As part of a suspected cyber espionage campaign, cybersecurity researchers have found an ongoing campaign that targets Indian users with a multi-stage backdoor This article explores enterprise tool threat. . According to the eSentire Threat Response Unit (TRU), the activity entails tricking victims into downloading a malicious archive by using phishing emails that pose as the Income Tax Department of India.

This gives the threat actors ongoing access to the victims' computers for ongoing monitoring and data exfiltration. The sophisticated attack's ultimate objective is to use a legitimate enterprise tool called SyncFuture TSM (Terminal Security Management), created by the Chinese company Nanjing Zhongke Huasai Technology Co., Ltd., and a variation of the well-known banking trojan Blackmoon (also known as KRBanker). No known threat actor or group has been linked to the campaign.

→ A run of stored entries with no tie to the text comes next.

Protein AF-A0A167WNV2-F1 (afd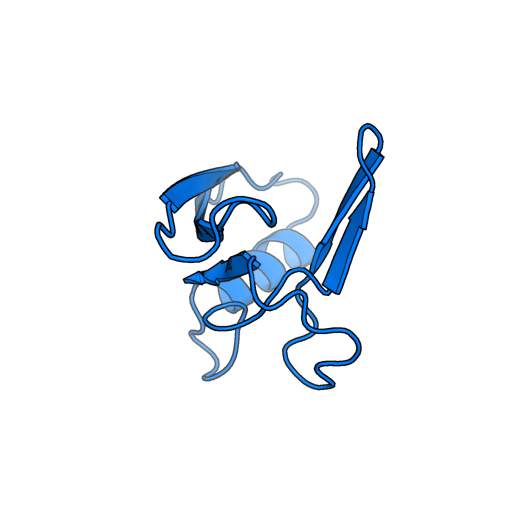b_monomer_lite)

Secondary structure (DSSP, 8-state):
-EEEEEEEEEEETTEEEEEEEEEEEEEE-TT-HHHHHHHHHHHHTTTS-SSTT-BEEEEETTTEEEE--TTT-TT--TTEEE-

Sequence (83 aa):
MVKTFFDVQFADPATPTTPKVERITFELFDDVPKTAENFRALCTGEKGFGYKGSSFHRVIPNFMLQGGDFTRGNLIVPYVVMH

Organism: NCBI:txid392613

pLDDT: mean 82.08, std 10.36, range [50.38, 92.31]

Radius of gyration: 13.65 Å; chains: 1; bounding box: 24×26×40 Å

Foldseek 3Di:
DDKAKWFKWFDDPVGLPDIDTDMDMDDDDPVCVVVSVVQVCQRVCVVVHHQAFWFFQDDDPPPDTHITPPDPNPRHPVGIGTD

Structure (mmCIF, N/CA/C/O backbone):
data_AF-A0A167WNV2-F1
#
_entry.id   AF-A0A167WNV2-F1
#
loop_
_atom_site.group_PDB
_atom_site.id
_atom_site.type_symbol
_atom_site.label_atom_id
_atom_site.label_alt_id
_atom_site.label_comp_id
_atom_site.label_asym_id
_atom_site.label_entity_id
_atom_site.label_seq_id
_atom_site.pdbx_PDB_ins_code
_atom_site.Cartn_x
_atom_site.Cartn_y
_atom_site.Cartn_z
_atom_site.occupancy
_atom_site.B_iso_or_equiv
_atom_site.auth_seq_id
_atom_site.auth_comp_id
_atom_site.auth_asym_id
_atom_site.auth_atom_id
_atom_site.pdbx_PDB_model_num
ATOM 1 N N . MET A 1 1 ? 0.325 6.639 -16.873 1.00 61.91 1 MET A N 1
ATOM 2 C CA . MET A 1 1 ? 0.096 7.083 -15.487 1.00 61.91 1 MET A CA 1
ATOM 3 C C . MET A 1 1 ? -0.989 6.270 -14.788 1.00 61.91 1 MET A C 1
ATOM 5 O O . MET A 1 1 ? -2.184 6.500 -14.969 1.00 61.91 1 MET A O 1
ATOM 9 N N . VAL A 1 2 ? -0.562 5.276 -14.014 1.00 73.12 2 VAL A N 1
ATOM 10 C CA . VAL A 1 2 ? -1.438 4.403 -13.220 1.00 73.12 2 VAL A CA 1
ATOM 11 C C . VAL A 1 2 ? -1.700 5.063 -11.864 1.00 73.12 2 VAL A C 1
ATOM 13 O O . VAL A 1 2 ? -0.763 5.528 -11.215 1.00 73.12 2 VAL A O 1
ATOM 16 N N . LYS A 1 3 ? -2.968 5.118 -11.440 1.00 85.69 3 LYS A N 1
ATOM 17 C CA . LYS A 1 3 ? -3.370 5.655 -10.132 1.00 85.69 3 LYS A CA 1
ATOM 18 C C . LYS A 1 3 ? -3.879 4.531 -9.243 1.00 85.69 3 LYS A C 1
ATOM 20 O O . LYS A 1 3 ? -4.694 3.720 -9.678 1.00 85.69 3 LYS A O 1
ATOM 25 N N . THR A 1 4 ? -3.421 4.506 -8.000 1.00 90.44 4 THR A N 1
ATOM 26 C CA . THR A 1 4 ? -3.875 3.557 -6.974 1.00 90.44 4 THR A CA 1
ATOM 27 C C . THR A 1 4 ? -4.112 4.286 -5.666 1.00 90.44 4 THR A C 1
ATOM 29 O O . THR A 1 4 ? -3.611 5.390 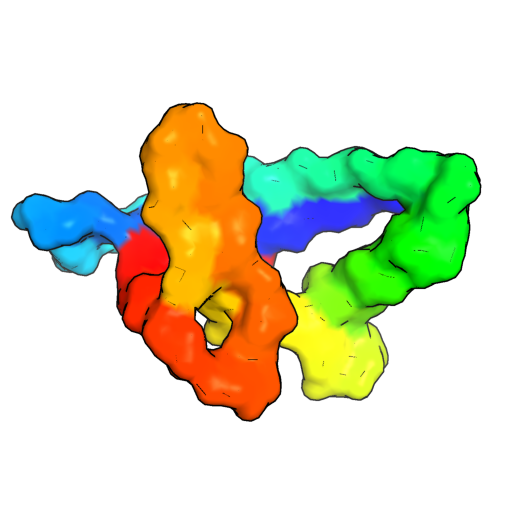-5.483 1.00 90.44 4 THR A O 1
ATOM 32 N N . PHE A 1 5 ? -4.851 3.690 -4.739 1.00 91.75 5 PHE A N 1
ATOM 33 C CA . PHE A 1 5 ? -5.106 4.299 -3.439 1.00 91.75 5 PHE A CA 1
ATOM 34 C C . PHE A 1 5 ? -5.105 3.251 -2.330 1.00 91.75 5 PHE A C 1
ATOM 36 O O . PHE A 1 5 ? -5.289 2.068 -2.606 1.00 91.75 5 PHE A O 1
ATOM 43 N N . PHE A 1 6 ? -4.926 3.718 -1.096 1.00 91.81 6 PHE A N 1
ATOM 44 C CA . PHE A 1 6 ? -5.217 2.973 0.125 1.00 91.81 6 PHE A CA 1
ATOM 45 C C . PHE A 1 6 ? -6.235 3.746 0.946 1.00 91.81 6 PHE A C 1
ATOM 47 O O . PHE A 1 6 ? -6.051 4.945 1.178 1.00 91.81 6 PHE A O 1
ATOM 54 N N . ASP A 1 7 ? -7.265 3.054 1.419 1.00 90.38 7 ASP A N 1
ATOM 55 C CA . ASP A 1 7 ? -8.080 3.553 2.519 1.00 90.38 7 ASP A CA 1
ATOM 56 C C . ASP A 1 7 ? -7.417 3.099 3.819 1.00 90.38 7 ASP A C 1
ATOM 58 O O . ASP A 1 7 ? -7.399 1.919 4.158 1.00 90.38 7 ASP A O 1
ATOM 62 N N . VAL A 1 8 ? -6.787 4.030 4.529 1.00 89.94 8 VAL A N 1
ATOM 63 C CA . VAL A 1 8 ? -6.023 3.731 5.738 1.00 89.94 8 VAL A CA 1
ATOM 64 C C . VAL A 1 8 ? -6.882 4.031 6.949 1.00 89.94 8 VAL A C 1
ATOM 66 O O . VAL A 1 8 ? -7.217 5.183 7.223 1.00 89.94 8 VAL A O 1
ATOM 69 N N . GLN A 1 9 ? -7.209 2.988 7.701 1.00 89.19 9 GLN A N 1
ATOM 70 C CA . GLN A 1 9 ? -7.830 3.124 9.006 1.00 89.19 9 GLN A CA 1
ATOM 71 C C . GLN A 1 9 ? -6.746 3.297 10.062 1.00 89.19 9 GLN A C 1
ATOM 73 O O . GLN A 1 9 ? -5.849 2.458 10.140 1.00 89.19 9 GLN A O 1
ATOM 78 N N . PHE A 1 10 ? -6.848 4.328 10.900 1.00 86.50 10 PHE A N 1
ATOM 79 C CA . PHE A 1 10 ? -5.944 4.513 12.026 1.00 86.50 10 PHE A CA 1
ATOM 80 C C . PHE A 1 10 ? -6.604 5.052 13.292 1.00 86.50 10 PHE A C 1
ATOM 82 O O . PHE A 1 10 ? -7.652 5.687 13.232 1.00 86.50 10 PHE A O 1
ATOM 89 N N . ALA A 1 11 ? -5.988 4.816 14.451 1.00 83.88 11 ALA A N 1
ATOM 90 C CA . ALA A 1 11 ? -6.455 5.342 15.733 1.00 83.88 11 ALA A CA 1
ATOM 91 C C . ALA A 1 11 ? -5.314 5.995 16.522 1.00 83.88 11 ALA A C 1
ATOM 93 O O . ALA A 1 11 ? -4.157 5.587 16.421 1.00 83.88 11 ALA A O 1
ATOM 94 N N . ASP A 1 12 ? -5.654 7.011 17.313 1.00 78.94 12 ASP A N 1
ATOM 95 C CA . ASP A 1 12 ? -4.722 7.618 18.261 1.00 78.94 12 ASP A CA 1
ATOM 96 C C . ASP A 1 12 ? -4.500 6.645 19.435 1.00 78.94 12 ASP A C 1
ATOM 98 O O . ASP A 1 12 ? -5.486 6.192 20.028 1.00 78.94 12 ASP A O 1
ATOM 102 N N . PRO A 1 13 ? -3.247 6.326 19.813 1.00 74.38 13 PRO A N 1
ATOM 103 C CA . PRO A 1 13 ? -2.960 5.495 20.981 1.00 74.38 13 PRO A CA 1
ATOM 104 C C . PRO A 1 13 ? -3.607 5.990 22.285 1.00 74.38 13 PRO A C 1
ATOM 106 O O . PRO A 1 13 ? -3.899 5.180 23.161 1.00 74.38 13 PRO A O 1
ATOM 109 N N . ALA A 1 14 ? -3.844 7.299 22.424 1.00 80.12 14 ALA A N 1
ATOM 110 C CA . ALA A 1 14 ? -4.526 7.887 23.575 1.00 80.12 14 ALA A CA 1
ATOM 111 C C . ALA A 1 14 ? -6.058 7.731 23.518 1.00 80.12 14 ALA A C 1
ATOM 113 O O . ALA A 1 14 ? -6.714 7.770 24.558 1.00 80.12 14 ALA A O 1
ATOM 114 N N . THR A 1 15 ? -6.643 7.550 22.327 1.00 77.62 15 THR A N 1
ATOM 115 C CA . THR A 1 15 ? -8.098 7.392 22.120 1.00 77.62 15 THR A CA 1
ATOM 116 C C . THR A 1 15 ? -8.418 6.277 21.105 1.00 77.62 15 THR A C 1
ATOM 118 O O . THR A 1 15 ? -9.018 6.517 20.054 1.00 77.62 15 THR A O 1
ATOM 121 N N . PRO A 1 16 ? -8.071 5.013 21.413 1.00 71.25 16 PRO A N 1
ATOM 122 C CA . PRO A 1 16 ? -8.124 3.908 20.450 1.00 71.25 16 PRO A CA 1
ATOM 123 C C . PRO A 1 16 ? -9.545 3.511 20.013 1.00 71.25 16 PRO A C 1
ATOM 125 O O . PRO A 1 16 ? -9.711 2.737 19.075 1.00 71.25 16 PRO A O 1
ATOM 128 N N . THR A 1 17 ? -10.583 4.022 20.679 1.00 76.62 17 THR A N 1
ATOM 129 C CA . THR A 1 17 ? -11.991 3.686 20.419 1.00 76.62 17 THR A CA 1
ATOM 130 C C . THR A 1 17 ? -12.595 4.416 19.223 1.00 76.62 17 THR A C 1
ATOM 132 O O . THR A 1 17 ? -13.686 4.052 18.792 1.00 76.62 17 THR A O 1
ATOM 135 N N . THR A 1 18 ? -11.914 5.431 18.679 1.00 81.00 18 THR A N 1
ATOM 136 C CA . THR A 1 18 ? -12.418 6.224 17.546 1.00 81.00 18 THR A CA 1
ATOM 137 C C . THR A 1 18 ? -11.485 6.083 16.341 1.00 81.00 18 THR A C 1
ATOM 139 O O . THR A 1 18 ? -10.642 6.954 16.110 1.00 81.00 18 THR A O 1
ATOM 142 N N . PRO A 1 19 ? -11.589 4.983 15.573 1.00 82.00 19 PRO A N 1
ATOM 143 C CA . PRO A 1 19 ? -10.807 4.825 14.359 1.00 82.00 19 PRO A CA 1
ATOM 144 C C . PRO A 1 19 ? -11.231 5.863 13.313 1.00 82.00 19 PRO A C 1
ATOM 146 O O . PRO A 1 19 ? -12.417 6.057 13.045 1.00 82.00 19 PRO A O 1
ATOM 149 N N . LYS A 1 20 ? -10.244 6.521 12.715 1.00 88.25 20 LYS A N 1
ATOM 150 C CA . LYS A 1 20 ? -10.382 7.404 11.556 1.00 88.25 20 LYS A CA 1
ATOM 151 C C . LYS A 1 20 ? -10.041 6.625 10.297 1.00 88.25 20 LYS A C 1
ATOM 153 O O . LYS A 1 20 ? -9.254 5.684 10.357 1.00 88.25 20 LYS A O 1
ATOM 158 N N . VAL A 1 21 ? -10.612 7.020 9.168 1.00 90.31 21 VAL A N 1
ATOM 159 C CA . VAL A 1 21 ? -10.289 6.450 7.858 1.00 90.31 21 VAL A CA 1
ATOM 160 C C . VAL A 1 21 ? -9.939 7.596 6.929 1.00 90.31 21 VAL A C 1
ATOM 162 O O . VAL A 1 21 ? -10.737 8.513 6.767 1.00 90.31 21 VAL A O 1
ATOM 165 N N . GLU A 1 22 ? -8.755 7.535 6.333 1.00 91.44 22 GLU A N 1
ATOM 166 C CA . GLU A 1 22 ? -8.266 8.540 5.391 1.00 91.44 22 GLU A CA 1
ATOM 167 C C . GLU A 1 22 ? -7.761 7.866 4.119 1.00 91.44 22 GLU A C 1
ATOM 169 O O . GLU A 1 22 ? -7.205 6.767 4.160 1.00 91.44 22 GLU A O 1
ATOM 174 N N . ARG A 1 23 ? -7.931 8.536 2.976 1.00 91.75 23 ARG A N 1
ATOM 175 C CA . ARG A 1 23 ? -7.500 8.010 1.678 1.00 91.75 23 ARG A CA 1
ATOM 176 C C . ARG A 1 23 ? -6.151 8.578 1.271 1.00 91.75 23 ARG A C 1
ATOM 178 O O . ARG A 1 23 ? -5.998 9.787 1.113 1.00 91.75 23 ARG A O 1
ATOM 185 N N . ILE A 1 24 ? -5.206 7.693 0.977 1.00 90.94 24 ILE A N 1
ATOM 186 C CA . ILE A 1 24 ? -3.921 8.044 0.368 1.00 90.94 24 ILE A CA 1
ATOM 187 C C . ILE A 1 24 ? -3.968 7.650 -1.104 1.00 90.94 24 ILE A C 1
ATOM 189 O O . ILE A 1 24 ? -4.202 6.488 -1.420 1.00 90.94 24 ILE A O 1
ATOM 193 N N . THR A 1 25 ? -3.751 8.607 -2.007 1.00 91.94 25 THR A N 1
ATOM 194 C CA . THR A 1 25 ? -3.688 8.352 -3.456 1.00 91.94 25 THR A CA 1
ATOM 195 C C . THR A 1 25 ? -2.240 8.387 -3.925 1.00 91.94 25 THR A C 1
ATOM 197 O O . THR A 1 25 ? -1.496 9.304 -3.587 1.00 91.94 25 THR A O 1
ATOM 200 N N . PHE A 1 26 ? -1.859 7.398 -4.725 1.00 90.56 26 PHE A N 1
ATOM 201 C CA . PHE A 1 26 ? -0.537 7.253 -5.313 1.00 90.56 26 PHE A CA 1
ATOM 202 C C . PHE A 1 26 ? -0.630 7.383 -6.826 1.00 90.56 26 PHE A C 1
ATOM 204 O O . PHE A 1 26 ? -1.460 6.741 -7.478 1.00 90.56 26 PHE A O 1
ATOM 211 N N . GLU A 1 27 ? 0.268 8.184 -7.375 1.00 92.31 27 GLU A N 1
ATOM 212 C CA . GLU A 1 27 ? 0.522 8.256 -8.803 1.00 92.31 27 GLU A CA 1
ATOM 213 C C . GLU A 1 27 ? 1.832 7.523 -9.085 1.00 92.31 27 GLU A C 1
ATOM 215 O O . GLU A 1 27 ? 2.869 7.848 -8.507 1.00 92.31 27 GLU A O 1
ATOM 220 N N . LEU A 1 28 ? 1.772 6.482 -9.916 1.00 89.19 28 LEU A N 1
ATOM 221 C CA . LEU A 1 28 ? 2.934 5.650 -10.214 1.00 89.19 28 LEU A CA 1
ATOM 222 C C . LEU A 1 28 ? 3.687 6.214 -11.416 1.00 89.19 28 LEU A C 1
ATOM 224 O O . LEU A 1 28 ? 3.076 6.561 -12.431 1.00 89.19 28 LEU A O 1
ATOM 228 N N . PHE A 1 29 ? 5.011 6.281 -11.291 1.00 88.06 29 PHE A N 1
ATOM 229 C CA . PHE A 1 29 ? 5.885 6.739 -12.361 1.00 88.06 29 PHE A CA 1
ATOM 230 C C . PHE A 1 29 ? 5.915 5.732 -13.518 1.00 88.06 29 PHE A C 1
ATOM 232 O O . PHE A 1 29 ? 6.001 4.519 -13.313 1.00 88.06 29 PHE A O 1
ATOM 239 N N . ASP A 1 30 ? 5.855 6.253 -14.744 1.00 83.06 30 ASP A N 1
ATOM 240 C CA . ASP A 1 30 ? 5.820 5.444 -15.966 1.00 83.06 30 ASP A CA 1
ATOM 241 C C . ASP A 1 30 ? 7.228 4.934 -16.380 1.00 83.06 30 ASP A C 1
ATOM 243 O O . ASP A 1 30 ? 7.346 4.083 -17.261 1.00 83.06 30 ASP A O 1
ATOM 247 N N . ASP A 1 31 ? 8.300 5.408 -15.732 1.00 87.62 31 ASP A N 1
ATOM 248 C CA . ASP A 1 31 ? 9.701 5.026 -15.986 1.00 87.62 31 ASP A CA 1
ATOM 249 C C . ASP A 1 31 ? 10.105 3.675 -15.360 1.00 87.62 31 ASP A C 1
ATOM 251 O O . ASP A 1 31 ? 11.104 3.071 -15.760 1.00 87.62 31 ASP A O 1
ATOM 255 N N . VAL A 1 32 ? 9.300 3.151 -14.429 1.00 87.19 32 VAL A N 1
ATOM 256 C CA . VAL A 1 32 ? 9.519 1.870 -13.734 1.00 87.19 32 VAL A CA 1
ATOM 257 C C . VAL A 1 32 ? 8.347 0.892 -13.929 1.00 87.19 32 VAL A C 1
ATOM 259 O O . VAL A 1 32 ? 7.743 0.426 -12.958 1.00 87.19 32 VAL A O 1
ATOM 262 N N . PRO A 1 33 ? 8.023 0.495 -15.176 1.00 85.81 33 PRO A N 1
ATOM 263 C CA . PRO A 1 33 ? 6.751 -0.151 -15.513 1.00 85.81 33 PRO A CA 1
ATOM 264 C C . PRO A 1 33 ? 6.512 -1.483 -14.789 1.00 85.81 33 PRO A C 1
ATOM 266 O O . PRO A 1 33 ? 5.395 -1.765 -14.368 1.00 85.81 33 PRO A O 1
ATOM 269 N N . LYS A 1 34 ? 7.554 -2.301 -14.579 1.00 89.75 34 LYS A N 1
ATOM 270 C CA . LYS A 1 34 ? 7.419 -3.582 -13.857 1.00 89.75 34 LYS A CA 1
ATOM 271 C C . LYS A 1 34 ? 7.097 -3.380 -12.375 1.00 89.75 34 LYS A C 1
ATOM 273 O O . LYS A 1 34 ? 6.295 -4.121 -11.813 1.00 89.75 34 LYS A O 1
ATOM 278 N N . THR A 1 35 ? 7.726 -2.388 -11.749 1.00 88.75 35 THR A N 1
ATOM 279 C CA . THR A 1 35 ? 7.526 -2.070 -10.331 1.00 88.75 35 THR A CA 1
ATOM 280 C C . THR A 1 35 ? 6.163 -1.428 -10.117 1.00 88.75 35 THR A C 1
ATOM 282 O O . THR A 1 35 ? 5.437 -1.839 -9.213 1.00 88.75 35 THR A O 1
ATOM 285 N N . ALA A 1 36 ? 5.795 -0.477 -10.981 1.00 89.62 36 ALA A N 1
ATOM 286 C CA . ALA A 1 36 ? 4.492 0.174 -10.961 1.00 89.62 36 ALA A CA 1
ATOM 287 C C . ALA A 1 36 ? 3.358 -0.846 -11.131 1.00 89.62 36 ALA A C 1
ATOM 289 O O . ALA A 1 36 ? 2.428 -0.870 -10.327 1.00 89.62 36 ALA A O 1
ATOM 290 N N . GLU A 1 37 ? 3.469 -1.753 -12.106 1.00 89.69 37 GLU A N 1
ATOM 291 C CA . GLU A 1 37 ? 2.437 -2.768 -12.330 1.00 89.69 37 GLU A CA 1
ATOM 292 C C . GLU A 1 37 ? 2.352 -3.775 -11.178 1.00 89.69 37 GLU A C 1
ATOM 294 O O . GLU A 1 37 ? 1.256 -4.152 -10.769 1.00 89.69 37 GLU A O 1
ATOM 299 N N . ASN A 1 38 ? 3.486 -4.178 -10.592 1.00 89.69 38 ASN A N 1
ATOM 300 C CA . ASN A 1 38 ? 3.473 -5.050 -9.419 1.00 89.69 38 ASN A CA 1
ATOM 301 C C . ASN A 1 38 ? 2.783 -4.386 -8.219 1.00 89.69 38 ASN A C 1
ATOM 303 O O . ASN A 1 38 ? 1.940 -5.011 -7.578 1.00 89.69 38 ASN A O 1
ATOM 307 N N . PHE A 1 39 ? 3.116 -3.124 -7.931 1.00 89.81 39 PHE A N 1
ATOM 308 C CA . PHE A 1 39 ? 2.467 -2.372 -6.859 1.00 89.81 39 PHE A CA 1
ATOM 309 C C . PHE A 1 39 ? 0.965 -2.243 -7.121 1.00 89.81 39 PHE A C 1
ATOM 311 O O . PHE A 1 39 ? 0.160 -2.561 -6.251 1.00 89.81 39 PHE A O 1
ATOM 318 N N . ARG A 1 40 ? 0.578 -1.884 -8.350 1.00 91.19 40 ARG A N 1
ATOM 319 C CA . ARG A 1 40 ? -0.826 -1.787 -8.747 1.00 91.19 40 ARG A CA 1
ATOM 320 C C . ARG A 1 40 ? -1.576 -3.107 -8.579 1.00 91.19 40 ARG A C 1
ATOM 322 O O . ARG A 1 40 ? -2.649 -3.097 -7.982 1.00 91.19 40 ARG A O 1
ATOM 329 N N . ALA A 1 41 ? -1.024 -4.224 -9.043 1.00 90.56 41 ALA A N 1
ATOM 330 C CA . ALA A 1 41 ? -1.657 -5.536 -8.909 1.00 90.56 41 ALA A CA 1
ATOM 331 C C . ALA A 1 41 ? -1.837 -5.956 -7.436 1.00 90.56 41 ALA A C 1
ATOM 333 O O . ALA A 1 41 ? -2.830 -6.592 -7.085 1.00 90.56 41 ALA A O 1
ATOM 334 N N . LEU A 1 42 ? -0.901 -5.579 -6.557 1.00 89.56 42 LEU A N 1
ATOM 335 C CA . LEU A 1 42 ? -1.024 -5.802 -5.113 1.00 89.56 42 LEU A CA 1
ATOM 336 C C . LEU A 1 42 ? -2.064 -4.876 -4.463 1.00 89.56 42 LEU A C 1
ATOM 338 O O . LEU A 1 42 ? -2.737 -5.298 -3.524 1.00 89.56 42 LEU A O 1
ATOM 342 N N . CYS A 1 43 ? -2.244 -3.649 -4.964 1.00 89.56 43 CYS A N 1
ATOM 343 C CA . CYS A 1 43 ? -3.328 -2.762 -4.530 1.00 89.56 43 CYS A CA 1
ATOM 344 C C . CYS A 1 43 ? -4.706 -3.291 -4.954 1.00 89.56 43 CYS A C 1
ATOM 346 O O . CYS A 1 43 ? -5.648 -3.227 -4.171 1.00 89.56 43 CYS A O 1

According to eSentire, "it is repurposed in this campaign as a powerful, all-in-one espionage framework, despite being marketed as a legitimate enterprise tool." "The threat actors establish resilient persistence and gain a rich feature set to monitor victim activity and centrally manage the theft of sensitive information by deploying this system as their final payload." With the exception of an executable ("Inspection Document Review.exe") that is used to sideload a malicious DLL contained in the archive, all five of the files in the ZIP file distributed through the phony tax penalty notices are hidden.

For its part, the DLL contacts an external server to retrieve the next-stage payload and performs checks to identify delays caused by the debugger.

The downloaded shellcode then obtains administrative privileges by circumventing the User Account Control (UAC) prompt using a COM-based method. In order to evade detection, it also alters its own Process Environment Block (PEB) to look like the authentic Windows "explorer.exe" process. Additionally, it retrieves the subsequent stage "180.exe" from the "eaxwwyr[.

]cn" domain. This 32-bit Inno Setup installer modifies its actions according to whether the compromised host is running the Avast Free Antivirus process ("AvastUI.exe"). In order to avoid detection, the malware uses automated mouse simulation to navigate Avast's interface and add malicious files to its exclusion list without turning off the antivirus engine.

This is accomplished by using a DLL that is thought to be a member of the Blackmoon malware family, which is notorious for attacking companies in the United States, Canada, and South Korea. September 2015 was when it first appeared. An executable called "Setup.exe," a tool from SyncFutureTec Company Limited that is intended to write "mysetup.exe" to disk, has been added to the exclusion list.

SyncFuture TSM, a commercial tool with remote monitoring and management (RMM) capabilities, is evaluated as the latter. The campaign's threat actors can remotely control compromised endpoints, log user activity, and exfiltrate relevant data by abusing a legitimate offering.

Other files, such as batch scripts that create custom directories and change their Access Control Lists (ACLs) to grant permissions to all users, are also deployed after the executable is executed. Batch programs that change desktop folder user permissions Cleanup and restoration tasks are carried out by a batch script. "MANC.exe" is an executable that allows for extensive logging and orchestrates various services.

"It provides them with the tools to not only steal data but to maintain granular control over the compromised environment, monitor user activity in real-time, and ensure their own persistence," according to eSentire. "The threat actor exhibits both capability and intent by combining anti-analysis, privilege escalation, DLL sideloading, commercial tool repurposing, and security software evasion."